Node.js fs

Originally posted here on Sept. 12, 2018.

fs.watch()

We’re going to take a brief look at a function in the Node Filesystem module.

What exactly is Node fs? It’s a Node module that allows you to directly manipulate files on your computer through a browser. Let’s say you use a site to draw something, Instead of downloading the picture for example, you can just directly save it onto you computer.

It’s a pretty interesting tool that cuts out a lot of bloat from passing requests to a server to do filesystem handling.

There’s an interesting function called fs.watch and according to the docs, it should be used whenever possible to replace fs.watchFile and fs.unwatchFile. However, we will look at those two as well.

fs.watch format:

fs.watch(filename[, options][, listener])

Where [options] can be either: 
 persistent => indicates whether the process should continue to run as long as files are being watched
 recursive => indicates wither all subdirectories should be watched or only the current directory (Only supported on macOS and Windows)
 encoding => specifies the character encoding to be used for the filename passed to the listener,

And where [listener] gets back either
 eventType => which can be rename or change or
 filename => the name of the file that triggered the event.

This function returns an fs.FSWatcher object, all of which are EventEmitters that will emit a change event whenever the specified file is modified. Some events that can be handled include change, close (when watched stops watching and the object becomes unusable in the event handler), error (when an error occurs during watching a file, unusable object), watcher.close (which is not an event but stops watching for changes on the FSWatcher, also unusable object).

fs.watchFile format

fs.watchFile(filename[, options], listener)

Even though the docs prefer the developer to use watch, this function automatically returns each time the file is accessed.

Its options are persistent (same as fs.watch), and interval, which can indicated how often the target file should be polled in milliseconds, which again is useful for version control.

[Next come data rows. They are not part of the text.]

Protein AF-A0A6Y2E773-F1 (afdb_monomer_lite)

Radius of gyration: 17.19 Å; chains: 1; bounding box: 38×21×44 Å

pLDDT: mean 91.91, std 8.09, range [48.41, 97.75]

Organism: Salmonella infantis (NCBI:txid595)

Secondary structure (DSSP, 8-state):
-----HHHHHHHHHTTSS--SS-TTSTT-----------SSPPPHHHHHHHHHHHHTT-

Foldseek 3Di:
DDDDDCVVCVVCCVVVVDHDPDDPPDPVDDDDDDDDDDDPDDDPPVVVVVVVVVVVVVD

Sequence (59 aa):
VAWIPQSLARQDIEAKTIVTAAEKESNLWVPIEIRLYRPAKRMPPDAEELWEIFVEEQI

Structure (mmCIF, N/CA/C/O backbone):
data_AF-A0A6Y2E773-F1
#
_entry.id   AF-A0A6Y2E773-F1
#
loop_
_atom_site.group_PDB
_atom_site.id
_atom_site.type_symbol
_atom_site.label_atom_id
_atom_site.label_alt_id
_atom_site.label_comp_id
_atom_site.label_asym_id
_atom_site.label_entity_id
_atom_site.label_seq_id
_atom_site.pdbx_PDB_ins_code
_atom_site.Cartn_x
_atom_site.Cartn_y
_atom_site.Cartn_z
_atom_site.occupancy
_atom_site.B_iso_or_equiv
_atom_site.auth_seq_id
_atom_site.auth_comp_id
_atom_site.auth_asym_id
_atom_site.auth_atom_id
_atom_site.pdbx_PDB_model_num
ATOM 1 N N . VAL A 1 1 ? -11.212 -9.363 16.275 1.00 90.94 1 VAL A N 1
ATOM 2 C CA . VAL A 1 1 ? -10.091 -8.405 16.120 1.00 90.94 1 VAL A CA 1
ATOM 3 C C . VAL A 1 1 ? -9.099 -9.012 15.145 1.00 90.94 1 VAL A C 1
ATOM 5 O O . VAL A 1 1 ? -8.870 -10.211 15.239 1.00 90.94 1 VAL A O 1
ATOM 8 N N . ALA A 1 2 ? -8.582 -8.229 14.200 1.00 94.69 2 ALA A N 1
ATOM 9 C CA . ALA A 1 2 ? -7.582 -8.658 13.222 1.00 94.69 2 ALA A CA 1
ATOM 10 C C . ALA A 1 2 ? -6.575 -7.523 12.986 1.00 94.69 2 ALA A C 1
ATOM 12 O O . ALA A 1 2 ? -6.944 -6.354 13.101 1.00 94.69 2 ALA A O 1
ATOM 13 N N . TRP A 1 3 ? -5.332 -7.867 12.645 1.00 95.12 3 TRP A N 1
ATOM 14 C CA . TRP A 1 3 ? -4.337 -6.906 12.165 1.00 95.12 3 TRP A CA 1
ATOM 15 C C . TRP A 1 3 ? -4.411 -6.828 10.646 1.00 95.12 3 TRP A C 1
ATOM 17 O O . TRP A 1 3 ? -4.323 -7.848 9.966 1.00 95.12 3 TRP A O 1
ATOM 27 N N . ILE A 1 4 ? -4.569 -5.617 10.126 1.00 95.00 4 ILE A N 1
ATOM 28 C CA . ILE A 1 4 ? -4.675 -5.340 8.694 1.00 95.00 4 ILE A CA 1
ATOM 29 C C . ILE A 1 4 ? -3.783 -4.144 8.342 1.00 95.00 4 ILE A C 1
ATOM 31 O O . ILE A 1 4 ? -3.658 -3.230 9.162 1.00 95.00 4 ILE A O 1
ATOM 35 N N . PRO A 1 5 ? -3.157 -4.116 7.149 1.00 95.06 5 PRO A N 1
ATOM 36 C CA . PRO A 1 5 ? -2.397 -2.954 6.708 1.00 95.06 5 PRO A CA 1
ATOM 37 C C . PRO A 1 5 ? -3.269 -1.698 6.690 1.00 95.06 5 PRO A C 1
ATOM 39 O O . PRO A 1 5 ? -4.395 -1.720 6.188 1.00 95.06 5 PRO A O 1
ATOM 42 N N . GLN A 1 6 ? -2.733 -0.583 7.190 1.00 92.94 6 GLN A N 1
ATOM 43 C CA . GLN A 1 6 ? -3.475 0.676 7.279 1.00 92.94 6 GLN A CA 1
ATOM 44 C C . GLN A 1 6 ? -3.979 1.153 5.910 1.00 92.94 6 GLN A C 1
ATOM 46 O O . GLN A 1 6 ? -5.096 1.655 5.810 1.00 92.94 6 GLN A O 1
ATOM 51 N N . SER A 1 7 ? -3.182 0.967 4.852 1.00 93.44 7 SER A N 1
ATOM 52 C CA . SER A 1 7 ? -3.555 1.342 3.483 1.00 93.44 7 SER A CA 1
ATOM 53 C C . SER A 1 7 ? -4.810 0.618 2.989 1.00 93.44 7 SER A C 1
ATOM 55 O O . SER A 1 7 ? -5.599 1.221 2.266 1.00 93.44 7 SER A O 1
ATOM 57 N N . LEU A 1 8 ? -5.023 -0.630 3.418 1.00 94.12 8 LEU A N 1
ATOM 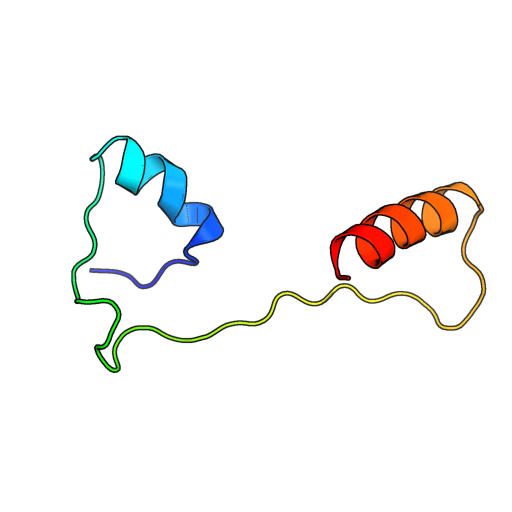58 C CA . LEU A 1 8 ? -6.208 -1.423 3.087 1.00 94.12 8 LEU A CA 1
ATOM 59 C C . LEU A 1 8 ? -7.405 -1.049 3.972 1.00 94.12 8 LEU A C 1
ATOM 61 O O . LEU A 1 8 ? -8.523 -0.945 3.486 1.00 94.12 8 LEU A O 1
ATOM 65 N N . ALA A 1 9 ? -7.161 -0.803 5.261 1.00 94.50 9 ALA A N 1
ATOM 66 C CA . ALA A 1 9 ? -8.198 -0.505 6.251 1.00 94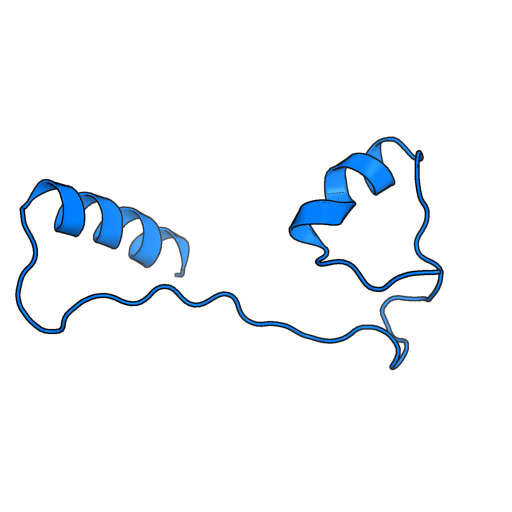.50 9 ALA A CA 1
ATOM 67 C C . ALA A 1 9 ? -8.784 0.911 6.149 1.00 94.50 9 ALA A C 1
ATOM 69 O O . ALA A 1 9 ? -9.841 1.187 6.716 1.00 94.50 9 ALA A O 1
ATOM 70 N N . ARG A 1 10 ? -8.070 1.836 5.492 1.00 95.00 10 ARG A N 1
ATOM 71 C CA . ARG A 1 10 ? -8.365 3.275 5.528 1.00 95.00 10 ARG A CA 1
ATOM 72 C C . ARG A 1 10 ? -9.804 3.595 5.126 1.00 95.00 10 ARG A C 1
ATOM 74 O O . ARG A 1 10 ? -10.472 4.325 5.848 1.00 95.00 10 ARG A O 1
ATOM 81 N N . GLN A 1 11 ? -10.274 3.027 4.016 1.00 96.06 11 GLN A N 1
ATOM 82 C CA . GLN A 1 11 ? -11.620 3.297 3.502 1.00 96.06 11 GLN A CA 1
ATOM 83 C C . GLN A 1 11 ? -12.710 2.826 4.472 1.00 96.06 11 GLN A C 1
ATOM 85 O O . GLN A 1 11 ? -13.659 3.560 4.726 1.00 96.06 11 GLN A O 1
ATOM 90 N N . ASP A 1 12 ? -12.554 1.642 5.063 1.00 97.00 12 ASP A N 1
ATOM 91 C CA . ASP A 1 12 ? -13.522 1.089 6.014 1.00 97.00 12 ASP A CA 1
ATOM 92 C C . ASP A 1 12 ? -13.553 1.864 7.342 1.00 97.00 12 ASP A C 1
ATOM 94 O O . ASP A 1 12 ? -14.613 2.042 7.946 1.00 97.00 12 ASP A O 1
ATOM 98 N N . ILE A 1 13 ? -12.400 2.374 7.788 1.00 95.62 13 ILE A N 1
ATOM 99 C CA . ILE A 1 13 ? -12.313 3.244 8.970 1.00 95.62 13 ILE A CA 1
ATOM 100 C C . ILE A 1 13 ? -12.999 4.590 8.693 1.00 95.62 13 ILE A C 1
ATOM 102 O O . ILE A 1 13 ? -13.790 5.054 9.516 1.00 95.62 13 ILE A O 1
ATOM 106 N N . GLU A 1 14 ? -12.742 5.205 7.533 1.00 96.38 14 GLU A N 1
ATOM 107 C CA . GLU A 1 14 ? -13.391 6.457 7.108 1.00 96.38 14 GLU A CA 1
ATOM 108 C C . GLU A 1 14 ? -14.914 6.286 6.970 1.00 96.38 14 GLU A C 1
ATOM 110 O O . GLU A 1 14 ? -15.684 7.134 7.429 1.00 96.38 14 GLU A O 1
ATOM 115 N N . ALA A 1 15 ? -15.351 5.153 6.415 1.00 97.56 15 ALA A N 1
ATOM 116 C CA . ALA A 1 15 ? -16.757 4.778 6.285 1.00 97.56 15 ALA A CA 1
ATOM 117 C C . ALA A 1 15 ? -17.397 4.298 7.601 1.00 97.56 15 ALA A C 1
ATOM 119 O O . ALA A 1 15 ? -18.611 4.090 7.649 1.00 97.56 15 ALA A O 1
ATOM 120 N N . LYS A 1 16 ? -16.609 4.136 8.673 1.00 96.75 16 LYS A N 1
ATOM 121 C CA . LYS A 1 16 ? -17.035 3.617 9.985 1.00 96.75 16 LYS A CA 1
ATOM 122 C C . LYS A 1 16 ? -17.658 2.215 9.926 1.00 96.75 16 LYS A C 1
ATOM 124 O O . LYS A 1 16 ? -18.465 1.864 10.788 1.00 96.75 16 LYS A O 1
ATOM 129 N N . THR A 1 17 ? -17.291 1.407 8.933 1.00 97.75 17 THR A N 1
ATOM 130 C CA . THR A 1 17 ? -17.698 -0.007 8.840 1.00 97.75 17 THR A CA 1
ATOM 131 C C . THR A 1 17 ? -16.850 -0.891 9.756 1.00 97.75 17 THR A C 1
ATOM 133 O O . THR A 1 17 ? -17.324 -1.926 10.226 1.00 97.75 17 THR A O 1
ATOM 136 N N . ILE A 1 18 ? -15.627 -0.452 10.076 1.00 96.38 18 ILE A N 1
ATOM 137 C CA . ILE A 1 18 ? -14.760 -1.028 11.111 1.00 96.38 18 ILE A CA 1
ATOM 138 C C . ILE A 1 18 ? -14.166 0.075 11.994 1.00 96.38 18 ILE A C 1
ATOM 140 O O . ILE A 1 18 ? -14.182 1.255 11.647 1.00 96.38 18 ILE A O 1
ATOM 144 N N . VAL A 1 19 ? -13.602 -0.317 13.138 1.00 95.50 19 VAL A N 1
ATOM 145 C CA . VAL A 1 19 ? -12.915 0.591 14.068 1.00 95.50 19 VAL A CA 1
ATOM 146 C C . VAL A 1 19 ? -11.575 0.014 14.509 1.00 95.50 19 VAL A C 1
ATOM 148 O O . VAL A 1 19 ? -11.394 -1.204 14.573 1.00 95.50 19 VAL A O 1
ATOM 151 N N . THR A 1 20 ? -10.628 0.891 14.841 1.00 94.75 20 THR A N 1
ATOM 152 C CA . THR A 1 20 ? -9.351 0.494 15.442 1.00 94.75 20 THR A CA 1
ATOM 153 C C . THR A 1 20 ? -9.574 -0.017 16.861 1.00 94.75 20 THR A C 1
ATOM 155 O O . THR A 1 20 ? -10.199 0.659 17.674 1.00 94.75 20 THR A O 1
ATOM 158 N N . ALA A 1 21 ? -9.034 -1.195 17.175 1.00 95.38 21 ALA A N 1
ATOM 159 C CA . ALA A 1 21 ? -9.176 -1.803 18.499 1.00 95.38 21 ALA A CA 1
ATOM 160 C C . ALA A 1 21 ? -8.154 -1.293 19.536 1.00 95.38 21 ALA A C 1
ATOM 162 O O . ALA A 1 21 ? -8.324 -1.557 20.722 1.00 95.38 21 ALA A O 1
ATOM 163 N N . ALA A 1 22 ? -7.095 -0.600 19.104 1.00 94.19 22 ALA A N 1
ATOM 164 C CA . ALA A 1 22 ? -6.016 -0.116 19.962 1.00 94.19 22 ALA A CA 1
ATOM 165 C C . ALA A 1 22 ? -5.525 1.271 19.522 1.00 94.19 22 ALA A C 1
ATOM 167 O O . ALA A 1 22 ? -5.495 1.569 18.325 1.00 94.19 22 ALA A O 1
ATOM 168 N N . GLU A 1 23 ? -5.107 2.089 20.490 1.00 91.38 23 GLU A N 1
ATOM 169 C CA . GLU A 1 23 ? -4.495 3.405 20.258 1.00 91.38 23 GLU A CA 1
ATOM 170 C C . GLU A 1 23 ? -3.190 3.288 19.463 1.00 91.38 23 GLU A C 1
ATOM 172 O O . GLU A 1 23 ? -2.506 2.262 19.529 1.00 91.38 23 GLU A O 1
ATOM 177 N N . LYS A 1 24 ? -2.843 4.334 18.706 1.00 86.44 24 LYS A N 1
ATOM 178 C CA . LYS A 1 24 ? -1.717 4.323 17.758 1.00 86.44 24 LYS A CA 1
ATOM 179 C C . LYS A 1 24 ? -0.360 4.181 18.447 1.00 86.44 24 LYS A C 1
ATOM 181 O O . LYS A 1 24 ? 0.550 3.573 17.895 1.00 86.44 24 LYS A O 1
ATOM 186 N N . GLU A 1 25 ? -0.248 4.703 19.660 1.00 88.81 25 GLU A N 1
ATOM 187 C CA . GLU A 1 25 ? 0.948 4.680 20.502 1.00 88.81 25 GLU A CA 1
ATOM 188 C C 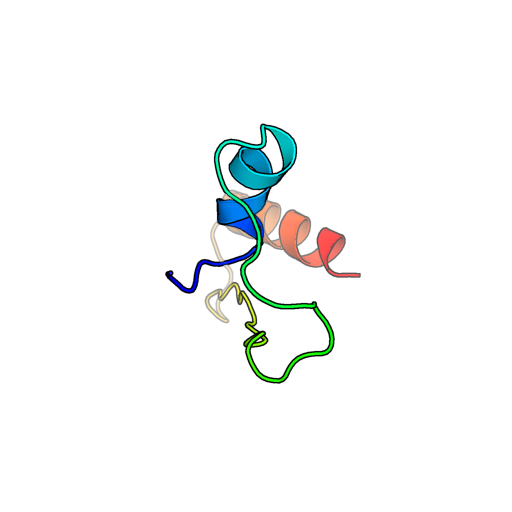. GLU A 1 25 ? 1.124 3.338 21.233 1.00 88.81 25 GLU A C 1
ATOM 190 O O . GLU A 1 25 ? 2.142 3.110 21.889 1.00 88.81 25 GLU A O 1
ATOM 195 N N . SER A 1 26 ? 0.146 2.431 21.127 1.00 91.75 26 SER A N 1
ATOM 196 C CA . SER A 1 26 ? 0.261 1.094 21.701 1.00 91.75 26 SER A CA 1
ATOM 197 C C . SER A 1 26 ? 1.264 0.231 20.932 1.00 91.75 26 SER A C 1
ATOM 199 O O . SER A 1 26 ? 1.461 0.359 19.724 1.00 91.75 26 SER A O 1
ATOM 201 N N . ASN A 1 27 ? 1.829 -0.757 21.620 1.00 93.31 27 ASN A N 1
ATOM 202 C CA . ASN A 1 27 ? 2.699 -1.774 21.024 1.00 93.31 27 ASN A CA 1
ATOM 203 C C . ASN A 1 27 ? 1.958 -2.784 20.120 1.00 93.31 27 ASN A C 1
ATOM 205 O O . ASN A 1 27 ? 2.558 -3.764 19.682 1.00 93.31 27 ASN A O 1
ATOM 209 N N . LEU A 1 28 ? 0.661 -2.580 19.866 1.00 94.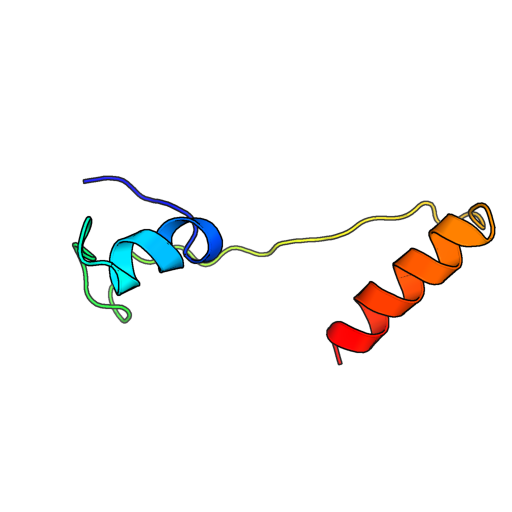25 28 LEU A N 1
ATOM 210 C CA . LEU A 1 28 ? -0.155 -3.425 18.992 1.00 94.25 28 LEU A CA 1
ATOM 211 C C . LEU A 1 28 ? -0.135 -2.947 17.534 1.00 94.25 28 LEU A C 1
ATOM 213 O O . LEU A 1 28 ? -0.641 -3.654 16.660 1.00 94.25 28 LEU A O 1
ATOM 217 N N . TRP A 1 29 ? 0.458 -1.781 17.264 1.00 94.06 29 TRP A N 1
ATOM 218 C CA . TRP A 1 29 ? 0.719 -1.296 15.914 1.00 94.06 29 TRP A CA 1
ATOM 219 C C . TRP A 1 29 ? 2.058 -1.829 15.416 1.00 94.06 29 TRP A C 1
ATOM 221 O O . TRP A 1 29 ? 3.114 -1.533 15.970 1.00 94.06 29 TRP A O 1
ATOM 231 N N . VAL A 1 30 ? 2.005 -2.631 14.354 1.00 92.81 30 VAL A N 1
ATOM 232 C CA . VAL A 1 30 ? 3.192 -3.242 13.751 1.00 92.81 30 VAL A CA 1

The listener options receive two arguments, current and previous (in the form of an fs.Stats object) and that object comes with a lot of interesting information such as birth time, user ids, etc. If you compare the current and previous objects mtimes variables you can not only get information on when the file was accessed but also when it was modified.

fs.unwatchFile format

fs.unwatchFile(filename[,listener])

This function merely stops watching changes on filename. Which is similar to watch’s watcher.close.

You can specify a listener, so only that listener is removed, otherwise all of them are removed, effectively stopping watching of the file which is also interesting if you want to only have specific functions ignore the file. It also allows a listener previous attached using the watchFile command.

What’s interesting about these functions is that you can have files be monitored and run processes depending on the changes in the file. You could essentially program a Git-like version controller through the browser that warns about changes and even goes a step further to say what caused the file to change.

The only caveat is that if the underlying functionality of the OS does not provide a way to be notified of filesystem changes, this will be unable to function. For example network file systems like NFS or host file systems using virtualization like Vagrant or Docker, although it seems that even in this cases you can utilize fs.watchFile() but it will use stat polling * which is considered not as efficient.

* The best explanation for stat polling I’ve found is taken from wikipedia:
 “Polling is the process where the computer or controlling device waits for an external device to check for its readiness or state, often with low-level hardware. For example, when a printer is connected via a parallel port, the computer waits until the printer has received the next character.”